Performance difference between jetson-inference & object-detection-tensorrt-example on TX2

Hi,

I am wondering if I am doing this right or now, but I have some Qs about TX2 performance for object detection.

Following this example on jetson-inference (jetson-inference/detectnet-camera-2.md at master · dusty-nv/jetson-inference · GitHub), I saw that TX2 is capable of running/inferencing around 50-70 FPS. (I just followed the example. I didn’t change anything)

On the other hand, if I go through this example - object-detection-tensorrt-example/detect_objects_webcam.py at master · NVIDIA/object-detection-tensorrt-example · GitHub , I got about 1.63 FPS (I used imutil package from pip to measure the FPS).

My main goal for using the above example (SSD_Model) was so that I could use TensorRT model that gets generated from this guide - Integrating TAO Models into DeepStream — TAO Toolkit 3.22.05 documentation. The model that I am trying to use is FP16 TensorRT using DetectNet_v2.

As 1.63 FPS seems extremely slow, I wanted to check to see if there is normal or if I implemented something incorrectly.

Could it be that this was due to the fact that the SSD example uses SSD model rather than DetectNet?
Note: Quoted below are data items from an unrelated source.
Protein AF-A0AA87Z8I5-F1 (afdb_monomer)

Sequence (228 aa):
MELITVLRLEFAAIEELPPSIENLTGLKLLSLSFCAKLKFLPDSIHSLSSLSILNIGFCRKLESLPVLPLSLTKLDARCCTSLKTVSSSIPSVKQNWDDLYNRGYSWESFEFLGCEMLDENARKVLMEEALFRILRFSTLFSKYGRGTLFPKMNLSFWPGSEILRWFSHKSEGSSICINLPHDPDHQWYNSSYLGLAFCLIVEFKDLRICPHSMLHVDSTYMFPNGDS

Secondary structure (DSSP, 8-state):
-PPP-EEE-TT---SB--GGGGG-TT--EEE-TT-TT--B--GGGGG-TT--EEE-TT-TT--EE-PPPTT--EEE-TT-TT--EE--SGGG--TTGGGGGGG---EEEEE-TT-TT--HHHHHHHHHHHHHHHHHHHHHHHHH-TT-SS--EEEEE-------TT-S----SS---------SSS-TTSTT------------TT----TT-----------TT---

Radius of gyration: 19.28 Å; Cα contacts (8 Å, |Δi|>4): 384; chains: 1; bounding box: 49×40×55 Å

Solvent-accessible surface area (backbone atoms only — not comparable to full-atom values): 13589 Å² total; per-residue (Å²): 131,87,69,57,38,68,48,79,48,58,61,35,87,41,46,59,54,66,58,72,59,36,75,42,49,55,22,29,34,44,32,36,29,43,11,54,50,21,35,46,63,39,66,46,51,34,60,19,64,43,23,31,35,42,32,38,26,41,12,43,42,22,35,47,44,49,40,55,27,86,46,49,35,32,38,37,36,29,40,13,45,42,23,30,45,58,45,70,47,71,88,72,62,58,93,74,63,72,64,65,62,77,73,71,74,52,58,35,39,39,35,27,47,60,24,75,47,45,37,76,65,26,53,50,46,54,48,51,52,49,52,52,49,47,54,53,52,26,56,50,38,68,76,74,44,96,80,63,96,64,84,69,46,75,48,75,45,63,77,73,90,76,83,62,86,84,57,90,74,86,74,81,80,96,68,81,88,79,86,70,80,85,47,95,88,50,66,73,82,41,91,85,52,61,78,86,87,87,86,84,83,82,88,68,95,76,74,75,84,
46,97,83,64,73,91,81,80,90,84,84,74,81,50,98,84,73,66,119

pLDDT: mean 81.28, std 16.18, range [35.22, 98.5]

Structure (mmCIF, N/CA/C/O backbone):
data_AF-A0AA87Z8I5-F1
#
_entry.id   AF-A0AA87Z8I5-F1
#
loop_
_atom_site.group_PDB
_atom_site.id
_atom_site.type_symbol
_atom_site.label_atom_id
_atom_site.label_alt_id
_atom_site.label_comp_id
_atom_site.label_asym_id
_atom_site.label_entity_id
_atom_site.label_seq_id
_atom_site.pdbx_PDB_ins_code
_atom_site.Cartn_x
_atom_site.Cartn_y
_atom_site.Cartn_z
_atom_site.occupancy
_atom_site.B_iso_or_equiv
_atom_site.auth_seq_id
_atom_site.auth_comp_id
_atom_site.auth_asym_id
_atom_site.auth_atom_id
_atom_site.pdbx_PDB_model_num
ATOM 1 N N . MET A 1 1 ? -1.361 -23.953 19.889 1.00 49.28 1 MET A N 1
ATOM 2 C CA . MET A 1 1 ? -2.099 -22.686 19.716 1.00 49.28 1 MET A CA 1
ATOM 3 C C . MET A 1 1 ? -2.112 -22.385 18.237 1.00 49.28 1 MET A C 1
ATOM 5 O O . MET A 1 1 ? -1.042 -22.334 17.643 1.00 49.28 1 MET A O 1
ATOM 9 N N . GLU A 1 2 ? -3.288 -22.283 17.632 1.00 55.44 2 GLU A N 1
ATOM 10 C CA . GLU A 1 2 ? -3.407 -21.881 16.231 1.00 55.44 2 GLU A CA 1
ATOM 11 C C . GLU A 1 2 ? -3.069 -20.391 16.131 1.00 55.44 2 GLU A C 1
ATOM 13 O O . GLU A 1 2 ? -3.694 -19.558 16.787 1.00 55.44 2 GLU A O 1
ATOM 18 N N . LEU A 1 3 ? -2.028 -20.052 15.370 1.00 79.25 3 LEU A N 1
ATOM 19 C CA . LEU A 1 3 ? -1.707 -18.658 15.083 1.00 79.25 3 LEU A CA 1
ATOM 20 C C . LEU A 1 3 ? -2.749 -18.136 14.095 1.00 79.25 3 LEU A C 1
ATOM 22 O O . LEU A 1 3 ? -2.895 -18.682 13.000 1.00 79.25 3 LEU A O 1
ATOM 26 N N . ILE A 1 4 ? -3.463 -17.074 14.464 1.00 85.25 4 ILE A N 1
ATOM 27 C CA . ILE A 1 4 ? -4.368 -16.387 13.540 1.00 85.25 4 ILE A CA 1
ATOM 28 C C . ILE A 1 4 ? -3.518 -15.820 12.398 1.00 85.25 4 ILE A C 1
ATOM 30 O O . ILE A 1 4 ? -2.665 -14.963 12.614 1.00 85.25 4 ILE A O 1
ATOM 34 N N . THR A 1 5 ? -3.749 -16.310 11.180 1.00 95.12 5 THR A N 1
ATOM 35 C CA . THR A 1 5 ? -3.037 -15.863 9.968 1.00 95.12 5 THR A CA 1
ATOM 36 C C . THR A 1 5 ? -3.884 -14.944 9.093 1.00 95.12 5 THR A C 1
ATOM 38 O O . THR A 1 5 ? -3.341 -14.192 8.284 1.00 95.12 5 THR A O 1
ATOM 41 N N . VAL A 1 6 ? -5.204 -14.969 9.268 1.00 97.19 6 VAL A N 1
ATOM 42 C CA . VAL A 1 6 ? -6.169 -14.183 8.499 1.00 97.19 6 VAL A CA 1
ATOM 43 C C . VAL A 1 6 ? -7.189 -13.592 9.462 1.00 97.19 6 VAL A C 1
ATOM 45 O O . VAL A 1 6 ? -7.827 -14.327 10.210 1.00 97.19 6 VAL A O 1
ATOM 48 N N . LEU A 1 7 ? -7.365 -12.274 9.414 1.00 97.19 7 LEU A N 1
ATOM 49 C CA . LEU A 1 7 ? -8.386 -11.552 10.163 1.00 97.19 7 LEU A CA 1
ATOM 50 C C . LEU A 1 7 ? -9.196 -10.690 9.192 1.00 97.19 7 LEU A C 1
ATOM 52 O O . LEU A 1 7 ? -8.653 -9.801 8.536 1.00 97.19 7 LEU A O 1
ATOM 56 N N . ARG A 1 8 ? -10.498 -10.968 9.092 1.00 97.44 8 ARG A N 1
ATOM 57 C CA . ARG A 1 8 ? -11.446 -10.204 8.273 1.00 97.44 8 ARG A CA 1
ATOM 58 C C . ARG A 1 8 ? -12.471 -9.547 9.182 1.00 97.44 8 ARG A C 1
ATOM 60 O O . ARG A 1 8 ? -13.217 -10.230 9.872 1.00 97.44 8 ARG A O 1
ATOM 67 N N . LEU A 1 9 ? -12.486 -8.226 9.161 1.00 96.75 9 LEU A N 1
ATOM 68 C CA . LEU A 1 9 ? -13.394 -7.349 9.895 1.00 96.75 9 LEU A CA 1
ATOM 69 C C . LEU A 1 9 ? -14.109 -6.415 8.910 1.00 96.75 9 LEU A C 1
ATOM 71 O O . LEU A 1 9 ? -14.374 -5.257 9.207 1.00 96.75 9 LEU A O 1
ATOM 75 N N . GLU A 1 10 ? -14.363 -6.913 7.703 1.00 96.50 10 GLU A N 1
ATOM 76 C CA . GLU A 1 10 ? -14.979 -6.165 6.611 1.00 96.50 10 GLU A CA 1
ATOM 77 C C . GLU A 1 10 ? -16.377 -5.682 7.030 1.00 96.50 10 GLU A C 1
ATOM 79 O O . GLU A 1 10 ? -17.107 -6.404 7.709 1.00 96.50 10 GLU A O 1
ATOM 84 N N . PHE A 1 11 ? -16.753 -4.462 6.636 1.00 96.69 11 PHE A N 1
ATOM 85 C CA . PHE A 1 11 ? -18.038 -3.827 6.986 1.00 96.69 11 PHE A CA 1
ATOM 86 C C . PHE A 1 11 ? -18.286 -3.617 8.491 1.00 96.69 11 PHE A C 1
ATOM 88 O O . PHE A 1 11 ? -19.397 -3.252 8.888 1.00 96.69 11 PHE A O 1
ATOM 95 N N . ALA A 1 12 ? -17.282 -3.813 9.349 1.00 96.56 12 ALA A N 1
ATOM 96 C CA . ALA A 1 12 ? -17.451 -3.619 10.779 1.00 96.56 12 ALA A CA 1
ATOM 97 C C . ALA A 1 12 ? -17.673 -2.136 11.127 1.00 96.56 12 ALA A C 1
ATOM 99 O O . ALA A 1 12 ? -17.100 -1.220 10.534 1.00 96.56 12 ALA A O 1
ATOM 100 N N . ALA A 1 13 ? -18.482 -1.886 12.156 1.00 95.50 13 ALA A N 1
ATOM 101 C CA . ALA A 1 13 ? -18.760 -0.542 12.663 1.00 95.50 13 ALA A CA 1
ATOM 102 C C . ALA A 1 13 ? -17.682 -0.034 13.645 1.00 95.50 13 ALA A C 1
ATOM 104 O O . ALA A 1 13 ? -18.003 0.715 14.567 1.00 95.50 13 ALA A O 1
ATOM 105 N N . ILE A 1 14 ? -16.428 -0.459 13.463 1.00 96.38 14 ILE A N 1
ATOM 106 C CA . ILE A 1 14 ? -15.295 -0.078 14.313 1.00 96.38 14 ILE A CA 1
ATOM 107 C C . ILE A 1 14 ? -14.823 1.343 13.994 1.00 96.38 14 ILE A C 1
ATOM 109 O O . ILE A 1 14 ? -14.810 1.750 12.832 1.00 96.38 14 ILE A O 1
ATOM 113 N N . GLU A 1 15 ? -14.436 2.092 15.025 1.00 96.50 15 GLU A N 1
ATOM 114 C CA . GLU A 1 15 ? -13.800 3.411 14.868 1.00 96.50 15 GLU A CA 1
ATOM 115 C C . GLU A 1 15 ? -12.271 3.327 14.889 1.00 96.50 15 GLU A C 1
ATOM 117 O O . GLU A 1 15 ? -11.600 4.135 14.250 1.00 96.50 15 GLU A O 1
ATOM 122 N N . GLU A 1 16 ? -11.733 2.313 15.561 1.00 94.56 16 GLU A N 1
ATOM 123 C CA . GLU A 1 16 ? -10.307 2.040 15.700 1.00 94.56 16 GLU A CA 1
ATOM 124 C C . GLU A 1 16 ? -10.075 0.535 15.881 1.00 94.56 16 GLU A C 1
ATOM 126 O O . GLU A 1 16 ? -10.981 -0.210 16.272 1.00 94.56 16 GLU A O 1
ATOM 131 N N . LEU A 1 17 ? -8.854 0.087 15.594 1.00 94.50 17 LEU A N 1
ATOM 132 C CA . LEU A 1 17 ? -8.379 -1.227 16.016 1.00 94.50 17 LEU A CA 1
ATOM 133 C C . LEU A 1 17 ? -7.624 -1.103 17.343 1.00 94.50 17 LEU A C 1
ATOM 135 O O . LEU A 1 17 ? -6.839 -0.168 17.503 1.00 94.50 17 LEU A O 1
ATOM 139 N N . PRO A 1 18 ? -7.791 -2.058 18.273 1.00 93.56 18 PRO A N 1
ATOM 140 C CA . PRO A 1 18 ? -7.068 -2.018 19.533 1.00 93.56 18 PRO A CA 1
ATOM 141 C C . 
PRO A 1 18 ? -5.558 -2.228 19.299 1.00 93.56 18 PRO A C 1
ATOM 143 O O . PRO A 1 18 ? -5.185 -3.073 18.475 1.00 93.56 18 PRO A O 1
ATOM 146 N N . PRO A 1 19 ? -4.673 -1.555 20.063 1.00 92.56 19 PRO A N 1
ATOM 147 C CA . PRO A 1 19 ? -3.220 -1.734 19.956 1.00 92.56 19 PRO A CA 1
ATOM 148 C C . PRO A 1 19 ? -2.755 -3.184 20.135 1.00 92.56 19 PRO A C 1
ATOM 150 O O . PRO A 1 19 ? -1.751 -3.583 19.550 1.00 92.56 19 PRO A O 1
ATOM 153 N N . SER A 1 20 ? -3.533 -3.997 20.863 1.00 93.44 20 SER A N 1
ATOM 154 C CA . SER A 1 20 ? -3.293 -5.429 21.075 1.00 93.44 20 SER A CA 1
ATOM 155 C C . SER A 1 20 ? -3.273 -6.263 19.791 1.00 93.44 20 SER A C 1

If I wanted to test on DetectNet, what would I have to do test this out? Also, would you recommend using jetson-inference for production? If you could please help, I would appreciate it.

Thanks you

Hi,

The SSD sample reads the camera via default OpenCV, which is slow since it is a CPU implementation.
It’s recommended to try our Deepstream SDK for a better performance first.

/opt/nvidia/deepstream/deepstream-5.0/sources/objectDetector_SSD/

Thanks.

@AastaLLL

Thanks for sharing the info.

I looked into DeepStream doc, and I looked through dev forum to figure out how to hook up FLIR Machine Vision USB3 camera + FLIR’s PySpin SDK & DeepStream.

It seems like FLIR cameras are not compatible with DeepStream as they lack GStreamer support, and DeepStream needs USB (accessed through /dev/video0) cameras.

Would you have any other suggestion on what can be done to improve FPS on the TX2 board?

Thank you

@AastaLLL

Is there a way to boost performance without using DeepStream?

Hi,

The bottleneck comes from CPU based camera reader.

To get a better performance, usually it need to fetch the camera data directly to the GPU accessible buffer.
This can save you some memory copy time as well as accelerated it by using GPU for pre-processing.

However, it seems like your camera cannot support GPU accessible buffer (either GPU buffer or pinned CPU buffer).
So it’s recommended to confirm this with your camera vendor first.

Thanks and please let us know the results.